Material provided: Begin

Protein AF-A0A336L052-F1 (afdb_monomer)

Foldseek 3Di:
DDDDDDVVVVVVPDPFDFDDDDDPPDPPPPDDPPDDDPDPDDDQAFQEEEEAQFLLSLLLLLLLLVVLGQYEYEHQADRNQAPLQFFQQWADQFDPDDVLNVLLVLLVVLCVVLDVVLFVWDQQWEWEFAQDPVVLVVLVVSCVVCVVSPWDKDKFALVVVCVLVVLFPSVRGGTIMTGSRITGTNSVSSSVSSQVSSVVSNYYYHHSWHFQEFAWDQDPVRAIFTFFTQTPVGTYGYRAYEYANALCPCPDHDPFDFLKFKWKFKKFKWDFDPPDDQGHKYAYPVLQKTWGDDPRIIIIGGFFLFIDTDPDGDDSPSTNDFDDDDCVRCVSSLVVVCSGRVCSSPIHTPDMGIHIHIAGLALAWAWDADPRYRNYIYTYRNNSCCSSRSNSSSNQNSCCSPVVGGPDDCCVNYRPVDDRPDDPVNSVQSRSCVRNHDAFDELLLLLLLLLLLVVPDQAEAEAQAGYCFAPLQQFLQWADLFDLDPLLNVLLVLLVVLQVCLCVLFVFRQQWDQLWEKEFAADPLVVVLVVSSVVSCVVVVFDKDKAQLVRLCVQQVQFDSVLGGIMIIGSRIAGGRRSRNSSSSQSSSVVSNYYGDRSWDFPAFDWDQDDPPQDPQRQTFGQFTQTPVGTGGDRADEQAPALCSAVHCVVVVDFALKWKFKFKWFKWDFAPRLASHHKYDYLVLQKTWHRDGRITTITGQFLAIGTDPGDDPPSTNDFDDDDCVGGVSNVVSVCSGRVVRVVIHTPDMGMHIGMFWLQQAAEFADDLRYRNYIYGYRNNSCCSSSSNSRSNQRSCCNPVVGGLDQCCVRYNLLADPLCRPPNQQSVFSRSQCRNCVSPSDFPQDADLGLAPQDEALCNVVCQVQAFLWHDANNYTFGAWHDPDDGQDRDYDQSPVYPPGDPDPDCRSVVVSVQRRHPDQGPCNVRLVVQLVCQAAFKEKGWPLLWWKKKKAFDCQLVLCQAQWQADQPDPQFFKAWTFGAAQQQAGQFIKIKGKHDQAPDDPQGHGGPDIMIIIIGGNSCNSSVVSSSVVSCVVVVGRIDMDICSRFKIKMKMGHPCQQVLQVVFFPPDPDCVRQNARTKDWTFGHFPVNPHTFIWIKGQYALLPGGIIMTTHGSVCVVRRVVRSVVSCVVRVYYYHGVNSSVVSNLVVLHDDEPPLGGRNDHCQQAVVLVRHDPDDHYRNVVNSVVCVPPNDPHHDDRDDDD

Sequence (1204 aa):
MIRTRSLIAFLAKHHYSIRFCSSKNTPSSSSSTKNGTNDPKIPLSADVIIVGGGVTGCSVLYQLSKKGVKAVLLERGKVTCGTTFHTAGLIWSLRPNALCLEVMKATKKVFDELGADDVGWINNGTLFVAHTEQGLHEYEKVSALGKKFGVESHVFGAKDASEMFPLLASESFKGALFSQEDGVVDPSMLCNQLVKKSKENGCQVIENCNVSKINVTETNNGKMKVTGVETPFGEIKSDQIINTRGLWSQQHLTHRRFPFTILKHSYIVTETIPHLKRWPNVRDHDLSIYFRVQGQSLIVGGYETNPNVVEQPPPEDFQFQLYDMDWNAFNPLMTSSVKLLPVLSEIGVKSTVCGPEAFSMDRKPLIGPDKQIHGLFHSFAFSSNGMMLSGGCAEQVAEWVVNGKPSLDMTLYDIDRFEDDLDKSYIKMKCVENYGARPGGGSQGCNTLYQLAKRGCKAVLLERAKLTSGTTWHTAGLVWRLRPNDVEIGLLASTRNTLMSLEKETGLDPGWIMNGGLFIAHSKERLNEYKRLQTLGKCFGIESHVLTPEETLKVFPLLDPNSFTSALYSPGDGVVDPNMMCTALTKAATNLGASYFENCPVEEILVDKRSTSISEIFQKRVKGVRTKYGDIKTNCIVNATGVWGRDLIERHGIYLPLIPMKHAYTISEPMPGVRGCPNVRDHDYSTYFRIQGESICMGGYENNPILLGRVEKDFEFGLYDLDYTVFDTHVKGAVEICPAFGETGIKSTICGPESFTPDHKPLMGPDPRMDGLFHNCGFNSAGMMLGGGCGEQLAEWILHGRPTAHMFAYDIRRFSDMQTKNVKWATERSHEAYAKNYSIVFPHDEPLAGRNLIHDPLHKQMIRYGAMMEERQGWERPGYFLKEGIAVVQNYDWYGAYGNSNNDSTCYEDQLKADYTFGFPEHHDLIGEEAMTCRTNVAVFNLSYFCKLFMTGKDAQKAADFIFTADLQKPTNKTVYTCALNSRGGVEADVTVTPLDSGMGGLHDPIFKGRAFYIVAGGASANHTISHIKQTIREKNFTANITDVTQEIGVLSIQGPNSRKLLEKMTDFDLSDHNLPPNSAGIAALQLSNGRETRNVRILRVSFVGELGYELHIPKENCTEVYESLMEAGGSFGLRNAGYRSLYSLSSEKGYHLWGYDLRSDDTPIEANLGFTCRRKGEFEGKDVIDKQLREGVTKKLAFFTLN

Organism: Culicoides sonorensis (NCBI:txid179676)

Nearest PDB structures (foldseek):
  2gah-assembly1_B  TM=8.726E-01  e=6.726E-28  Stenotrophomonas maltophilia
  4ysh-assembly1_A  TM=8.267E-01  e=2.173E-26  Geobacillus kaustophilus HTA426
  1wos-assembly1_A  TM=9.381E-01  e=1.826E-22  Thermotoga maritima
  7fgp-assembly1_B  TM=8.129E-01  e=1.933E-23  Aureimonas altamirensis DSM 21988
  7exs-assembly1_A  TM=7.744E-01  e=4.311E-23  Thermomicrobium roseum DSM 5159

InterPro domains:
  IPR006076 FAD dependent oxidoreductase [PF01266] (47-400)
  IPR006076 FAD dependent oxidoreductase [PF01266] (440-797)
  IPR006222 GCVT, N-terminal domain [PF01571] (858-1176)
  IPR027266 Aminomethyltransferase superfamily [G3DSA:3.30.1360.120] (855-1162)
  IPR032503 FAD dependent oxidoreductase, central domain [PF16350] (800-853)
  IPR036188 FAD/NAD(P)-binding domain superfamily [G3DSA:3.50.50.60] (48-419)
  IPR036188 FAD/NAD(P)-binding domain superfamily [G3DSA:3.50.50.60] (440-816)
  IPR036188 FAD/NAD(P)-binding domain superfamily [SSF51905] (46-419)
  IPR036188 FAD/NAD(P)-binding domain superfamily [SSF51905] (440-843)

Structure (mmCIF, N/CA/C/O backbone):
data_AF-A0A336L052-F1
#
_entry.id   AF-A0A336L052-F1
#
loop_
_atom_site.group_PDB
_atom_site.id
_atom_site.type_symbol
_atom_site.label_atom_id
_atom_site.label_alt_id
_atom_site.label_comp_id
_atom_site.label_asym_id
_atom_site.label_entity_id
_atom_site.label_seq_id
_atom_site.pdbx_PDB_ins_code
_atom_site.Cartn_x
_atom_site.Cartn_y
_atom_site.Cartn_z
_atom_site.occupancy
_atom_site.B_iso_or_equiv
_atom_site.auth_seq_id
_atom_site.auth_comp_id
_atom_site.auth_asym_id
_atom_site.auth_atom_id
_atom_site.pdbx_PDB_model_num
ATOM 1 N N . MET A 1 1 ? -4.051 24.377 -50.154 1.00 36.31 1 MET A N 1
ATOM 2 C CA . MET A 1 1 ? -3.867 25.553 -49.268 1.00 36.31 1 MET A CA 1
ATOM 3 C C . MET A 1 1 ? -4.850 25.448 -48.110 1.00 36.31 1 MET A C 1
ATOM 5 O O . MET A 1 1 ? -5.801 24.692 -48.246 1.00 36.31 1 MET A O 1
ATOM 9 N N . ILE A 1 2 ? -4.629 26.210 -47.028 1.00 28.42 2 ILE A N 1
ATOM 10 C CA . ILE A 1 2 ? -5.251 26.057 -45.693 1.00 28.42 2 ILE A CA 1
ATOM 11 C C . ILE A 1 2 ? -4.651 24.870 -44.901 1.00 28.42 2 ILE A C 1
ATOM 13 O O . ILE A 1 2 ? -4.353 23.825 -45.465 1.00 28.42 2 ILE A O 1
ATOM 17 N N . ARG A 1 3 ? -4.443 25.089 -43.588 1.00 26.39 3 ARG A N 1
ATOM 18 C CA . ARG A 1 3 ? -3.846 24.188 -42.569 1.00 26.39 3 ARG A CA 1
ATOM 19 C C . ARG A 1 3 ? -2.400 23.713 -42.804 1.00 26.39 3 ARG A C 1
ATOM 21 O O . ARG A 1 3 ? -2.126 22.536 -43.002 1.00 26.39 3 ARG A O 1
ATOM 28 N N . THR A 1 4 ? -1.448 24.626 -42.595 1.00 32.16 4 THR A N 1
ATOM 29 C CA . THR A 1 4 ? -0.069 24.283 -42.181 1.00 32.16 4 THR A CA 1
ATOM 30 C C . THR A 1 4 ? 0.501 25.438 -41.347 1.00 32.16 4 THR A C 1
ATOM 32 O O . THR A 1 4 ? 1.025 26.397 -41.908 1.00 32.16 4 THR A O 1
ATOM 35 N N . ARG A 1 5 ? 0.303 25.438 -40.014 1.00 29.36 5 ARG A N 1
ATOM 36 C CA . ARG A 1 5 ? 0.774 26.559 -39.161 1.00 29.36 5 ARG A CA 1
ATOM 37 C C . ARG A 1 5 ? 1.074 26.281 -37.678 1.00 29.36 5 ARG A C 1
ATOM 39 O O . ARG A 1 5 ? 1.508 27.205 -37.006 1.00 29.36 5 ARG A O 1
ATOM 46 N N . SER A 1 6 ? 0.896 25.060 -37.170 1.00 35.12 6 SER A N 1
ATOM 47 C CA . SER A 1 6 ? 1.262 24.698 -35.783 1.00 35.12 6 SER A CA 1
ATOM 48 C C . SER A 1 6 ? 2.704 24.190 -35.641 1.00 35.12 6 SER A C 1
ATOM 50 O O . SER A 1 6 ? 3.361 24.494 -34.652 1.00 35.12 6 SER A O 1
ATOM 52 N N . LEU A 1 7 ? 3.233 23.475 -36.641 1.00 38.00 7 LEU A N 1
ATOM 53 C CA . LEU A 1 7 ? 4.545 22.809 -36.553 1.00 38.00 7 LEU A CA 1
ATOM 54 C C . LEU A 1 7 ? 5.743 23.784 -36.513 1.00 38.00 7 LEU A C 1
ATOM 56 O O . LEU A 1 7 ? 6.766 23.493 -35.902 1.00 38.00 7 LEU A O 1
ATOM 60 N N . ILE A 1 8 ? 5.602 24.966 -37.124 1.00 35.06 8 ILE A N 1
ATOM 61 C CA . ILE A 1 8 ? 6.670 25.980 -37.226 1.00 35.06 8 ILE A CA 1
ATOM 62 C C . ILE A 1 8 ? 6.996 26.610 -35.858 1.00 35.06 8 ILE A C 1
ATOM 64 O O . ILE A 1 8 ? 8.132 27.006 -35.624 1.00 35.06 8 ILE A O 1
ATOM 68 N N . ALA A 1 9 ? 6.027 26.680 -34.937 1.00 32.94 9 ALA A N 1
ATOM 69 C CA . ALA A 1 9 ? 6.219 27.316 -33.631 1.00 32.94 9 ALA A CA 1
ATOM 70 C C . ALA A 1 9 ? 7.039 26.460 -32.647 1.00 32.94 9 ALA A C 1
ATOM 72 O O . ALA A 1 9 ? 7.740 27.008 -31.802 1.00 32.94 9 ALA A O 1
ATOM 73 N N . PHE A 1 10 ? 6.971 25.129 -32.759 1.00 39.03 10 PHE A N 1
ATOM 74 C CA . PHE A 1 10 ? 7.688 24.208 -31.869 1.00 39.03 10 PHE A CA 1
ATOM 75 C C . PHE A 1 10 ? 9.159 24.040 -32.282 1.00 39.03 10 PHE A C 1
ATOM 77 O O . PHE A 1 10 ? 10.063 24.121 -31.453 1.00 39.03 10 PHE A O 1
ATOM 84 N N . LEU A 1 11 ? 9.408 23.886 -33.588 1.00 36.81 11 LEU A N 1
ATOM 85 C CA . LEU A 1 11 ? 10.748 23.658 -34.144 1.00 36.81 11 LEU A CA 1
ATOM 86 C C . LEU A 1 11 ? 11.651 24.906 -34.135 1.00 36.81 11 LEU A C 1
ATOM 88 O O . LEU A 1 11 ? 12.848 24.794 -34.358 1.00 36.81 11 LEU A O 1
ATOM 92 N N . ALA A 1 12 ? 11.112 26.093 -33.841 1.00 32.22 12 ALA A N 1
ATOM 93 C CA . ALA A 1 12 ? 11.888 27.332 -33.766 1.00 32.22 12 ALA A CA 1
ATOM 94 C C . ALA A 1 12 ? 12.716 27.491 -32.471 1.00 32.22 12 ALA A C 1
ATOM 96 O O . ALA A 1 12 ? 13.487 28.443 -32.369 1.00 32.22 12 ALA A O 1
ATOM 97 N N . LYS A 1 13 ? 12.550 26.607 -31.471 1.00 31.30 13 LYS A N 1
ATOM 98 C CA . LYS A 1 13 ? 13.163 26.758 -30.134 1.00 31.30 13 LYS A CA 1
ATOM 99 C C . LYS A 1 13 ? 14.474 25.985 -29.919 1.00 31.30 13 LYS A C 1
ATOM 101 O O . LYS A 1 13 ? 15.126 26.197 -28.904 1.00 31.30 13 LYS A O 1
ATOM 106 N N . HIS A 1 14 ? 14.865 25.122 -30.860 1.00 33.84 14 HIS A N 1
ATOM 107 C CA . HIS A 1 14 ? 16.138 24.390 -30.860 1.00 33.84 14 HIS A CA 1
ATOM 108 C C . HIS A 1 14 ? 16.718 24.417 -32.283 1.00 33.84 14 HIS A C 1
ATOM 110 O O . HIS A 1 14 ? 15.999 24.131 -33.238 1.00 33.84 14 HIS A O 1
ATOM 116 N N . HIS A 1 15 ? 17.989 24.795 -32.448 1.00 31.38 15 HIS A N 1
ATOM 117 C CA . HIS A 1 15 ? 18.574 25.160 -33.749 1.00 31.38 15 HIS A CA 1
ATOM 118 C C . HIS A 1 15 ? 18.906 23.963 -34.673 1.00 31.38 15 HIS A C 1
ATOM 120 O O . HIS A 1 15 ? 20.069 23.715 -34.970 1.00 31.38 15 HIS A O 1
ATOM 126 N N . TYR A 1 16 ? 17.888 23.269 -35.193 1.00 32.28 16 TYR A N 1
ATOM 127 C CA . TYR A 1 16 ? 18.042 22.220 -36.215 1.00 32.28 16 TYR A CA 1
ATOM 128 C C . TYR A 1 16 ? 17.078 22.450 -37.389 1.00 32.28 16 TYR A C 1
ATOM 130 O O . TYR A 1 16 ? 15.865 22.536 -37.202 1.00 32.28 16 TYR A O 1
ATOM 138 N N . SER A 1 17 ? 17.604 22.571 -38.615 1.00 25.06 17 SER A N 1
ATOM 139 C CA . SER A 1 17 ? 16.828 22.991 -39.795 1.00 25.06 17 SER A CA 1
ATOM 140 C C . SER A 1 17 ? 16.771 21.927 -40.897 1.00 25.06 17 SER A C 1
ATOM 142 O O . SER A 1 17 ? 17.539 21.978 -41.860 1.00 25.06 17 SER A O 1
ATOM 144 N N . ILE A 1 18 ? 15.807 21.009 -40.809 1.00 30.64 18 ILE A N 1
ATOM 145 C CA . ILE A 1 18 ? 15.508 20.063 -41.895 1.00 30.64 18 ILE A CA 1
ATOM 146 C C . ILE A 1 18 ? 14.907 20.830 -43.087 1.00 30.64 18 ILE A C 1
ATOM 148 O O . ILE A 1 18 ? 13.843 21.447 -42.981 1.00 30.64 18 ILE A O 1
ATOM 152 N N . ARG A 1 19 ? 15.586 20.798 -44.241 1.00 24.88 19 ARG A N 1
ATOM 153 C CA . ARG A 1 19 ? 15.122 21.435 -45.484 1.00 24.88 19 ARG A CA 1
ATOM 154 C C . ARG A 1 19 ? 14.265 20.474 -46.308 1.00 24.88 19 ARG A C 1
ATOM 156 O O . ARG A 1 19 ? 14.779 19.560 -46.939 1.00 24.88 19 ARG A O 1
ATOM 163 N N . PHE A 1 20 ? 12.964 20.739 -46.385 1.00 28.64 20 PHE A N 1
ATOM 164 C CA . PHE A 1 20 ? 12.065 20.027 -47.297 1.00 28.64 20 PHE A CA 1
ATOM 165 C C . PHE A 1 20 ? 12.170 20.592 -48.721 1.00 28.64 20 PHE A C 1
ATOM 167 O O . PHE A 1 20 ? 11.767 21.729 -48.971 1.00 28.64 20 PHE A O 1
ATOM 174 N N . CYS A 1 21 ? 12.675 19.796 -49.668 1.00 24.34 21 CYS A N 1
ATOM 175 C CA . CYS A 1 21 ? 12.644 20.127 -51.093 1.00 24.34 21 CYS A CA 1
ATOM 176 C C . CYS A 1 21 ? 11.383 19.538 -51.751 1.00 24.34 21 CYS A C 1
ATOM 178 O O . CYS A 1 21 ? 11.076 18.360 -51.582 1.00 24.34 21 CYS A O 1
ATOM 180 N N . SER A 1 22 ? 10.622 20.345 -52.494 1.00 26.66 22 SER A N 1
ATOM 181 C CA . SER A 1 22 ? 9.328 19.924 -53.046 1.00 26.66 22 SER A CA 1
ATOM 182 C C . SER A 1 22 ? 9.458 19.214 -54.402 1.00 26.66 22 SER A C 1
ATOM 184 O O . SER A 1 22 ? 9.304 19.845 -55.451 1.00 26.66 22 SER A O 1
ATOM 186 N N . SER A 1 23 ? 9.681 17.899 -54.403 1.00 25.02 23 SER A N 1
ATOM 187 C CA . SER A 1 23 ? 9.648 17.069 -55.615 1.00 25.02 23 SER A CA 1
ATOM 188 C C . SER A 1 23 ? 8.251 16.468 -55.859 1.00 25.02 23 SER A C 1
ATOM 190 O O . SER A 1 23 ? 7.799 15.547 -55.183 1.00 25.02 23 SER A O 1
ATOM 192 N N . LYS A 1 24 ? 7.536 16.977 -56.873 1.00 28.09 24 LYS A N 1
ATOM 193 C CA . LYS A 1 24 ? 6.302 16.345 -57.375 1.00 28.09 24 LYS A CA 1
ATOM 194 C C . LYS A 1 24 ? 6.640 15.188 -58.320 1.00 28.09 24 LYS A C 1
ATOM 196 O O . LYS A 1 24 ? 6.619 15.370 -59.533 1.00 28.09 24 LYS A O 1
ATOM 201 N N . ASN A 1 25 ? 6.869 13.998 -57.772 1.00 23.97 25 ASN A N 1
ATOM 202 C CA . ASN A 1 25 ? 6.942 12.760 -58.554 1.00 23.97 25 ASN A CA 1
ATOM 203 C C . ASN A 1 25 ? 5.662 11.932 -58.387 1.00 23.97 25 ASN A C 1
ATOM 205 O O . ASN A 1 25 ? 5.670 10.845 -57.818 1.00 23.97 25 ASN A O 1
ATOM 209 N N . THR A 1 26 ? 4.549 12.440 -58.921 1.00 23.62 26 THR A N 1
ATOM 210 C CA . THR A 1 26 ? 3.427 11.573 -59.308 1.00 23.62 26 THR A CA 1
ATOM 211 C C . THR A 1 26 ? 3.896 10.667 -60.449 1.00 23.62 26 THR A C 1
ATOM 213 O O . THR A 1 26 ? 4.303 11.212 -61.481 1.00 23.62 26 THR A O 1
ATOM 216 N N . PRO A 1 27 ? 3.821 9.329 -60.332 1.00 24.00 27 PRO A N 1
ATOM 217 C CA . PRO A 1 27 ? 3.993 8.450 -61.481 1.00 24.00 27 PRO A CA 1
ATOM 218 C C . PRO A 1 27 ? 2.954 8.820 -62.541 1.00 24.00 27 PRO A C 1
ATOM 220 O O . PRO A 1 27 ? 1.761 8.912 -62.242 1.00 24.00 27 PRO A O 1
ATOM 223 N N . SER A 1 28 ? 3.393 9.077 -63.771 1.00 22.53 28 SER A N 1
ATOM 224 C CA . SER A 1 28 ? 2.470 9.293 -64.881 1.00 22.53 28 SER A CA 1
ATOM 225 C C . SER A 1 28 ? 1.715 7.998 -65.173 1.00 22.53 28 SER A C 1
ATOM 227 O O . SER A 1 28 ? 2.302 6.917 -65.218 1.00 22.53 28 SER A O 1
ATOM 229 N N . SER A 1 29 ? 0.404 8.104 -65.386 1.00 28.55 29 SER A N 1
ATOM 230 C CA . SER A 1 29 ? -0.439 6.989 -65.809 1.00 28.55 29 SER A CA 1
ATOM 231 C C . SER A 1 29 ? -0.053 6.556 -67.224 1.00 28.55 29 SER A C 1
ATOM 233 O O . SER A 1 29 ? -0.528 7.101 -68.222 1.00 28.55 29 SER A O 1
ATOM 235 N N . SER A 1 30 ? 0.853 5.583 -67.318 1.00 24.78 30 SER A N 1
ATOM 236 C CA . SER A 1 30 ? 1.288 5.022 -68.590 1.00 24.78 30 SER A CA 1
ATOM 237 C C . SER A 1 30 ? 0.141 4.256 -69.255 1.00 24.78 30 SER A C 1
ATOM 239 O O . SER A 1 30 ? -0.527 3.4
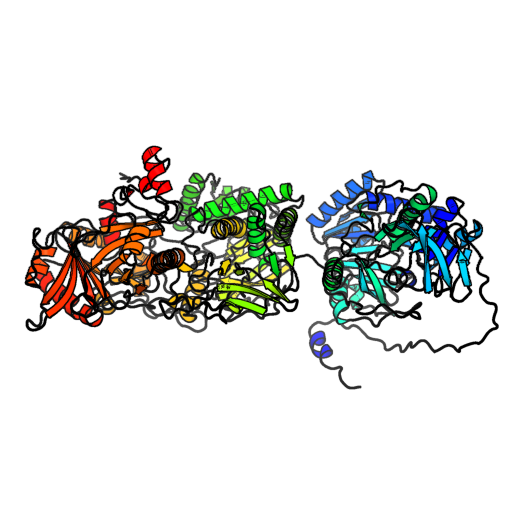14 -68.660 1.00 24.78 30 SER A O 1
ATOM 241 N N . SER A 1 31 ? -0.099 4.618 -70.513 1.00 24.33 31 SER A N 1
ATOM 242 C CA . SER A 1 31 ? -1.179 4.157 -71.387 1.00 24.33 31 SER A CA 1
ATOM 243 C C . SER A 1 31 ? -1.492 2.660 -71.313 1.00 24.33 31 SER A C 1
ATOM 245 O O . SER A 1 31 ? -0.592 1.828 -71.424 1.00 24.33 31 SER A O 1
ATOM 247 N N . SER A 1 32 ? -2.784 2.328 -71.310 1.00 27.41 32 SER A N 1
ATOM 248 C CA . SER A 1 32 ? -3.306 0.977 -71.524 1.00 27.41 32 SER A CA 1
ATOM 249 C C . SER A 1 32 ? -3.080 0.493 -72.966 1.00 27.41 32 SER A C 1
ATOM 251 O O . SER A 1 32 ? -3.970 0.520 -73.819 1.00 27.41 32 SER A O 1
ATOM 253 N N . THR A 1 33 ? -1.870 0.015 -73.254 1.00 25.83 33 THR A N 1
ATOM 254 C CA . THR A 1 33 ? -1.541 -0.660 -74.514 1.00 25.83 33 THR A CA 1
ATOM 255 C C . THR A 1 33 ? -2.230 -2.023 -74.593 1.00 25.83 33 THR A C 1
ATOM 257 O O . THR A 1 33 ? -1.738 -3.030 -74.085 1.00 25.83 33 THR A O 1
ATOM 260 N N . LYS A 1 34 ? -3.378 -2.070 -75.282 1.00 36.94 34 LYS A N 1
ATOM 261 C CA . LYS A 1 34 ? -4.001 -3.322 -75.738 1.00 36.94 34 LYS A CA 1
ATOM 262 C C . LYS A 1 34 ? -3.075 -4.039 -76.729 1.00 36.94 34 LYS A C 1
ATOM 264 O O . LYS A 1 34 ? -3.176 -3.817 -77.933 1.00 36.94 34 LYS A O 1
ATOM 269 N N . ASN A 1 35 ? -2.208 -4.909 -76.223 1.00 29.22 35 ASN A N 1
ATOM 270 C CA . ASN A 1 35 ? -1.508 -5.912 -77.024 1.00 29.22 35 ASN A CA 1
ATOM 271 C C . ASN A 1 35 ? -2.265 -7.250 -76.995 1.00 29.22 35 ASN A C 1
ATOM 273 O O . ASN A 1 35 ? -3.096 -7.486 -76.120 1.00 29.22 35 ASN A O 1
ATOM 277 N N . GLY A 1 36 ? -2.032 -8.074 -78.019 1.00 30.77 36 GLY A N 1
ATOM 278 C CA . GLY A 1 36 ? -2.906 -9.193 -78.380 1.00 30.77 36 GLY A CA 1
ATOM 279 C C . GLY A 1 36 ? -3.021 -10.310 -77.339 1.00 30.77 36 GLY A C 1
ATOM 280 O O . GLY A 1 36 ? -2.077 -10.618 -76.615 1.00 30.77 36 GLY A O 1
ATOM 281 N N . THR A 1 37 ? -4.189 -10.951 -77.332 1.00 40.47 37 THR A N 1
ATOM 282 C CA . THR A 1 37 ? -4.511 -12.141 -76.539 1.00 40.47 37 THR A CA 1
ATOM 283 C C . THR A 1 37 ? -3.657 -13.341 -76.954 1.00 40.47 37 THR A C 1
ATOM 285 O O . THR A 1 37 ? -3.918 -13.970 -77.977 1.00 40.47 37 THR A O 1
ATOM 288 N N . ASN A 1 38 ? -2.675 -13.678 -76.123 1.00 43.47 38 ASN A N 1
ATOM 289 C CA . ASN A 1 38 ? -2.174 -15.040 -75.960 1.00 43.47 38 ASN A CA 1
ATOM 290 C C . ASN A 1 38 ? -2.432 -15.409 -74.498 1.00 43.47 38 ASN A C 1
ATOM 292 O O . ASN A 1 38 ? -1.648 -15.029 -73.626 1.00 43.47 38 ASN A O 1
ATOM 296 N N . ASP A 1 39 ? -3.544 -16.090 -74.227 1.00 56.75 39 ASP A N 1
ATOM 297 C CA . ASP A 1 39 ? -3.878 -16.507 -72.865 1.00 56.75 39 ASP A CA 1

Material provided: End

Beginning with the line that has "ATOM 19 C C" and ending with the line that has "ATOM 32 O O", set down the lines above exactly and include no others.

ATOM 19 C C . ARG A 1 3 ? -2.400 23.713 -42.804 1.00 26.39 3 ARG A C 1
ATOM 21 O O . ARG A 1 3 ? -2.126 22.536 -43.002 1.00 26.39 3 ARG A O 1
ATOM 28 N N . THR A 1 4 ? -1.448 24.626 -42.595 1.00 32.16 4 THR A N 1
ATOM 29 C CA . THR A 1 4 ? -0.069 24.283 -42.181 1.00 32.16 4 THR A CA 1
ATOM 30 C C . THR A 1 4 ? 0.501 25.438 -41.347 1.00 32.16 4 THR A C 1
ATOM 32 O O . THR A 1 4 ? 1.025 26.397 -41.908 1.00 32.16 4 THR A O 1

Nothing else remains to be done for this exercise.